WHAT YOU WILL DO:
From the listing below, restate word for word the lines from the line containing "ATOM 98 N N" down through the line containing "ATOM 125 C CA". Exclude pictures.

- Opening Delimiter -

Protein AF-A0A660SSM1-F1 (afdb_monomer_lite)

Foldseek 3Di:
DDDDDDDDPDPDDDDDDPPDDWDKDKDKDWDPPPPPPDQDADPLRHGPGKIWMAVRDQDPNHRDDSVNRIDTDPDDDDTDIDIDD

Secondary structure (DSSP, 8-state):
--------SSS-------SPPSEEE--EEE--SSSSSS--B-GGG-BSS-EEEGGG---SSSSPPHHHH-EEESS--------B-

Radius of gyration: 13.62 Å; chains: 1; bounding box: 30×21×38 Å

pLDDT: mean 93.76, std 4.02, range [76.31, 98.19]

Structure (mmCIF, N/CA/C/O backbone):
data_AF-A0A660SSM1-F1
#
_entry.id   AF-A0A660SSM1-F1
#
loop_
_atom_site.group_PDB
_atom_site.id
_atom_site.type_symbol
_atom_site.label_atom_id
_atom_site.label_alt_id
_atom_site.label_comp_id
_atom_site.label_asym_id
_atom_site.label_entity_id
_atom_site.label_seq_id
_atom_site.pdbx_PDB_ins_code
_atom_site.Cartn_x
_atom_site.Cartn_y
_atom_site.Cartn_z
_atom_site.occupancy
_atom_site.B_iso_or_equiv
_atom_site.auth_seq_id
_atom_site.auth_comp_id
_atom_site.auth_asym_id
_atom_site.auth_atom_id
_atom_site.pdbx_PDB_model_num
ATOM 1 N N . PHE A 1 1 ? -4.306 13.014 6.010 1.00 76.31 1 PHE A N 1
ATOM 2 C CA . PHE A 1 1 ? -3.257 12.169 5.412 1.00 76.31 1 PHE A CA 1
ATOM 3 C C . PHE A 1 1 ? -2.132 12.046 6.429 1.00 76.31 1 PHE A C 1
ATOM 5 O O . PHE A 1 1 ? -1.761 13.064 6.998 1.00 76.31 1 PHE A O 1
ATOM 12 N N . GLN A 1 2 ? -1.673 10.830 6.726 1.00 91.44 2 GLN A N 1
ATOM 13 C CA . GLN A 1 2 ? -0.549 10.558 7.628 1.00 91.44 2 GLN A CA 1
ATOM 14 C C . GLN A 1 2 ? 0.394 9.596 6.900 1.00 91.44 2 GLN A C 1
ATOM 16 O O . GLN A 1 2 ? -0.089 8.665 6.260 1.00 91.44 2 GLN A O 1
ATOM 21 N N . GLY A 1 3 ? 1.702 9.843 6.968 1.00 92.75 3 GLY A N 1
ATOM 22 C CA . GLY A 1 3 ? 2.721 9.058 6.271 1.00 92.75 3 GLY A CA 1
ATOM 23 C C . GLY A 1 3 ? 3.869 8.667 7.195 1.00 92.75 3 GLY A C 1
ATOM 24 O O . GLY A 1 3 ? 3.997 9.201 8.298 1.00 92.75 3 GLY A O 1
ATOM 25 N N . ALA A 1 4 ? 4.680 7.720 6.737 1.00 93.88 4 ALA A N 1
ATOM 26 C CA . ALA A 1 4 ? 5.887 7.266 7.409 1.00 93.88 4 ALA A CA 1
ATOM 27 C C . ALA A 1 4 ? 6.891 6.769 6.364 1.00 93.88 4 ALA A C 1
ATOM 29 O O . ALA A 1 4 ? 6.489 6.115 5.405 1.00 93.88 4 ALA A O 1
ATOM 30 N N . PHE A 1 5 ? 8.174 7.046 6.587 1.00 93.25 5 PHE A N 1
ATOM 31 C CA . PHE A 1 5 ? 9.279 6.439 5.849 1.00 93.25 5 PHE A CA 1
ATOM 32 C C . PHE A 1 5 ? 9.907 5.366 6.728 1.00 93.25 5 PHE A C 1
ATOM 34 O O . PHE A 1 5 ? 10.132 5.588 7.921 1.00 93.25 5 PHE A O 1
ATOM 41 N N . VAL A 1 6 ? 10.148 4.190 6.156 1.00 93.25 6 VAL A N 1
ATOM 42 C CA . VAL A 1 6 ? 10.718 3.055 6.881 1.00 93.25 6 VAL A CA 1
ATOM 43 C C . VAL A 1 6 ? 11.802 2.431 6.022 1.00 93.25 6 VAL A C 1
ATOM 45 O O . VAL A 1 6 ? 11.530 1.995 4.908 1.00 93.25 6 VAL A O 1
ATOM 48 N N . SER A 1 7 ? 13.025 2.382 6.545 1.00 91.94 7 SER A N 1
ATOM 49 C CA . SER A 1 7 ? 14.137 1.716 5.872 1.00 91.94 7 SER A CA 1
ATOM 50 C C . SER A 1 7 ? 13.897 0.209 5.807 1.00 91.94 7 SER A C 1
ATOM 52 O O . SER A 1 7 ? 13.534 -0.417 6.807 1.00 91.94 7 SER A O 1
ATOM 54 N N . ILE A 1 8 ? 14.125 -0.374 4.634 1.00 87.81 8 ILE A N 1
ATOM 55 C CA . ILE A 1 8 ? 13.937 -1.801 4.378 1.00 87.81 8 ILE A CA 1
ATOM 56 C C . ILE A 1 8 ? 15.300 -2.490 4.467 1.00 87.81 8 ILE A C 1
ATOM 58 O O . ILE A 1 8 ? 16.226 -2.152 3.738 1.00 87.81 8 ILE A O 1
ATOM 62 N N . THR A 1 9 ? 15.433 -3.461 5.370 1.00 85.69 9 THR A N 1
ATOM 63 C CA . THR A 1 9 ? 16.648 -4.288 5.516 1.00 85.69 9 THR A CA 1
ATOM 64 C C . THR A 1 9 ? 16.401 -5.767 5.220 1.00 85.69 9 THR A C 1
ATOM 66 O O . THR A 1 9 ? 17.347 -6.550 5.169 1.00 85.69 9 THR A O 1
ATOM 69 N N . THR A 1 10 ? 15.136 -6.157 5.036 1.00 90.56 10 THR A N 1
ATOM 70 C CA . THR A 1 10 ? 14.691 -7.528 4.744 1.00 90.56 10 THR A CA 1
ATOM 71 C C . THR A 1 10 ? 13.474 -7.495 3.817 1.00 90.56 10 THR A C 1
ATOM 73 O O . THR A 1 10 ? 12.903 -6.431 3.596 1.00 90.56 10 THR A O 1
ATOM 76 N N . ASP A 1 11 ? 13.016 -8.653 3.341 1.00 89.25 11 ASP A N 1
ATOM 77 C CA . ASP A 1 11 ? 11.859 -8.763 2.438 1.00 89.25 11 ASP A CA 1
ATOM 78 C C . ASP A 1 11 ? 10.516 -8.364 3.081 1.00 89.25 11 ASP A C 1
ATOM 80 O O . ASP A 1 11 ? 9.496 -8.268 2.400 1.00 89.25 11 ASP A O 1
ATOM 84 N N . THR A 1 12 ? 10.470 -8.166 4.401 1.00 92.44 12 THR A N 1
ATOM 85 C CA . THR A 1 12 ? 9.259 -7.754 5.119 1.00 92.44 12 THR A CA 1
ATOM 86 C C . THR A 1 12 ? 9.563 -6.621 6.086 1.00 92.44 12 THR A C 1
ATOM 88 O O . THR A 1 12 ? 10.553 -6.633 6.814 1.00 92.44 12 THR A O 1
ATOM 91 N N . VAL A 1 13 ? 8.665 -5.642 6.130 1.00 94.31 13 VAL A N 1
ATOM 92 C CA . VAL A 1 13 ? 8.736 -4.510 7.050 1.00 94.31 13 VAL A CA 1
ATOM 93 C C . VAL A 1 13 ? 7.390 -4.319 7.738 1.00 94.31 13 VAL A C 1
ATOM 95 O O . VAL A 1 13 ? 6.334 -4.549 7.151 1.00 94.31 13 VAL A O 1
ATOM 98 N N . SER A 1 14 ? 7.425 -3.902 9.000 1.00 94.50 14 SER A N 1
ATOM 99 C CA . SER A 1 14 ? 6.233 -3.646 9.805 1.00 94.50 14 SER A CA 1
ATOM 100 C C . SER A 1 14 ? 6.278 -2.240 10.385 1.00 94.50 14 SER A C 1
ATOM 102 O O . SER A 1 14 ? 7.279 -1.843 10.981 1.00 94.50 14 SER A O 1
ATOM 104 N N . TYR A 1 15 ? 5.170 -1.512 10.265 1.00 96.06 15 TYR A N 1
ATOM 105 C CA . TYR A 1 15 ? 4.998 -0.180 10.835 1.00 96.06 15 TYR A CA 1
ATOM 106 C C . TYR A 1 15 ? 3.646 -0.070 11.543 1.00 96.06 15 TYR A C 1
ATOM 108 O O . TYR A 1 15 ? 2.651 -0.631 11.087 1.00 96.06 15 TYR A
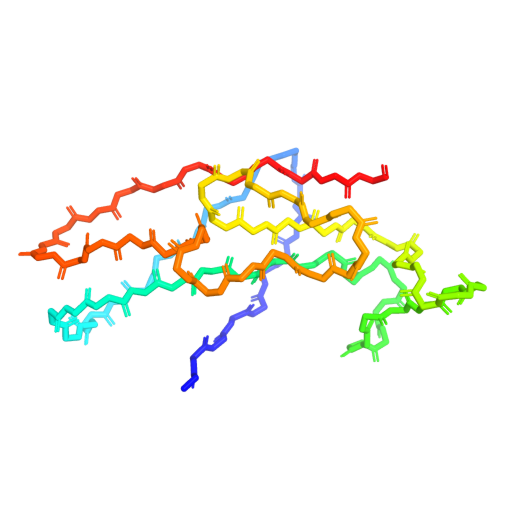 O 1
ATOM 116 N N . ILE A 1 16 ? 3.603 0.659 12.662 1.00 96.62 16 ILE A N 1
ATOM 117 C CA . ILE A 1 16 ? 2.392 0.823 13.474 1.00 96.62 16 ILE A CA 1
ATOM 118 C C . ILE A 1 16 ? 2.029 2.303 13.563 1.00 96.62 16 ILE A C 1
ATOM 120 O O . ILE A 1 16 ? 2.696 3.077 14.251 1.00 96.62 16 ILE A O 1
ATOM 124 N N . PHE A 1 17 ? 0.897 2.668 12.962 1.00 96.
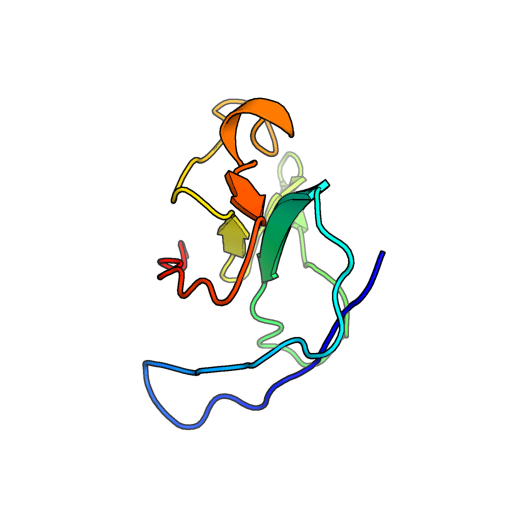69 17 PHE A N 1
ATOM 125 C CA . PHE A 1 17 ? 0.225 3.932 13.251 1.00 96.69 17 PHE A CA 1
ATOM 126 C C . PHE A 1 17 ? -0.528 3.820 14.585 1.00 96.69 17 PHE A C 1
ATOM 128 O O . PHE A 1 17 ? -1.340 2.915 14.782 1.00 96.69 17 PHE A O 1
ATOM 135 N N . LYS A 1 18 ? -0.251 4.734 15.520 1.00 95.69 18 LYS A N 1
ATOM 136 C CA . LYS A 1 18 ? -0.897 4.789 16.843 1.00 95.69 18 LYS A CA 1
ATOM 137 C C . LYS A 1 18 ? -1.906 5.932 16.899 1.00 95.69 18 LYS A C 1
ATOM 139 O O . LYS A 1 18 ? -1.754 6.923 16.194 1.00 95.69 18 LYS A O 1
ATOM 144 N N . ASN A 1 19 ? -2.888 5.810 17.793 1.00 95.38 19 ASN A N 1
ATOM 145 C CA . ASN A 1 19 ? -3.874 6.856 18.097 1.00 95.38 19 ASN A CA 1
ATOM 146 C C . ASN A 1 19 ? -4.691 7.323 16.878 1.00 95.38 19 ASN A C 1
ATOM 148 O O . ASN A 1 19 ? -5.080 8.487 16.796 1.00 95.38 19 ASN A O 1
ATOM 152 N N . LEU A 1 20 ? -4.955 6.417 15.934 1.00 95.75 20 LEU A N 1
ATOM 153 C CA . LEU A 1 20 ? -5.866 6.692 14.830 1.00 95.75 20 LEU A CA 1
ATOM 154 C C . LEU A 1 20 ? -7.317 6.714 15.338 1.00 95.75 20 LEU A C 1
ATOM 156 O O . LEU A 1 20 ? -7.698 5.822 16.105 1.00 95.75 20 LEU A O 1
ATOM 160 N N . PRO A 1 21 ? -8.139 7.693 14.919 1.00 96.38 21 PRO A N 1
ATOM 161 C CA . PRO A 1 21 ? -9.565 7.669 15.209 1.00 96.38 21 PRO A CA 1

- Closing Delimiter -

YOUR SOLUTION:
ATOM 98 N N . SER A 1 14 ? 7.425 -3.902 9.000 1.00 94.50 14 SER A N 1
ATOM 99 C CA . SER A 1 14 ? 6.233 -3.646 9.805 1.00 94.50 14 SER A CA 1
ATOM 100 C C . SER A 1 14 ? 6.278 -2.240 10.385 1.00 94.50 14 SER A C 1
ATOM 102 O O . SER A 1 14 ? 7.279 -1.843 10.981 1.00 94.50 14 SER A O 1
ATOM 104 N N . TYR A 1 15 ? 5.170 -1.512 10.265 1.00 96.06 15 TYR A N 1
ATOM 105 C CA . TYR A 1 15 ? 4.998 -0.180 10.835 1.00 96.06 15 TYR A CA 1
ATOM 106 C C . TYR A 1 15 ? 3.646 -0.070 11.543 1.00 96.06 15 TYR A C 1
ATOM 108 O O . TYR A 1 15 ? 2.651 -0.631 11.087 1.00 96.06 15 TYR A
 O 1
ATOM 116 N N . ILE A 1 16 ? 3.603 0.659 12.662 1.00 96.62 16 ILE A N 1
ATOM 117 C CA . ILE A 1 16 ? 2.392 0.823 13.474 1.00 96.62 16 ILE A CA 1
ATOM 118 C C . ILE A 1 16 ? 2.029 2.303 13.563 1.00 96.62 16 ILE A C 1
ATOM 120 O O . ILE A 1 16 ? 2.696 3.077 14.251 1.00 96.62 16 ILE A O 1
ATOM 124 N N . PHE A 1 17 ? 0.897 2.668 12.962 1.00 96.
69 17 PHE A N 1
ATOM 125 C CA . PHE A 1 17 ? 0.225 3.932 13.251 1.00 96.69 17 PHE A CA 1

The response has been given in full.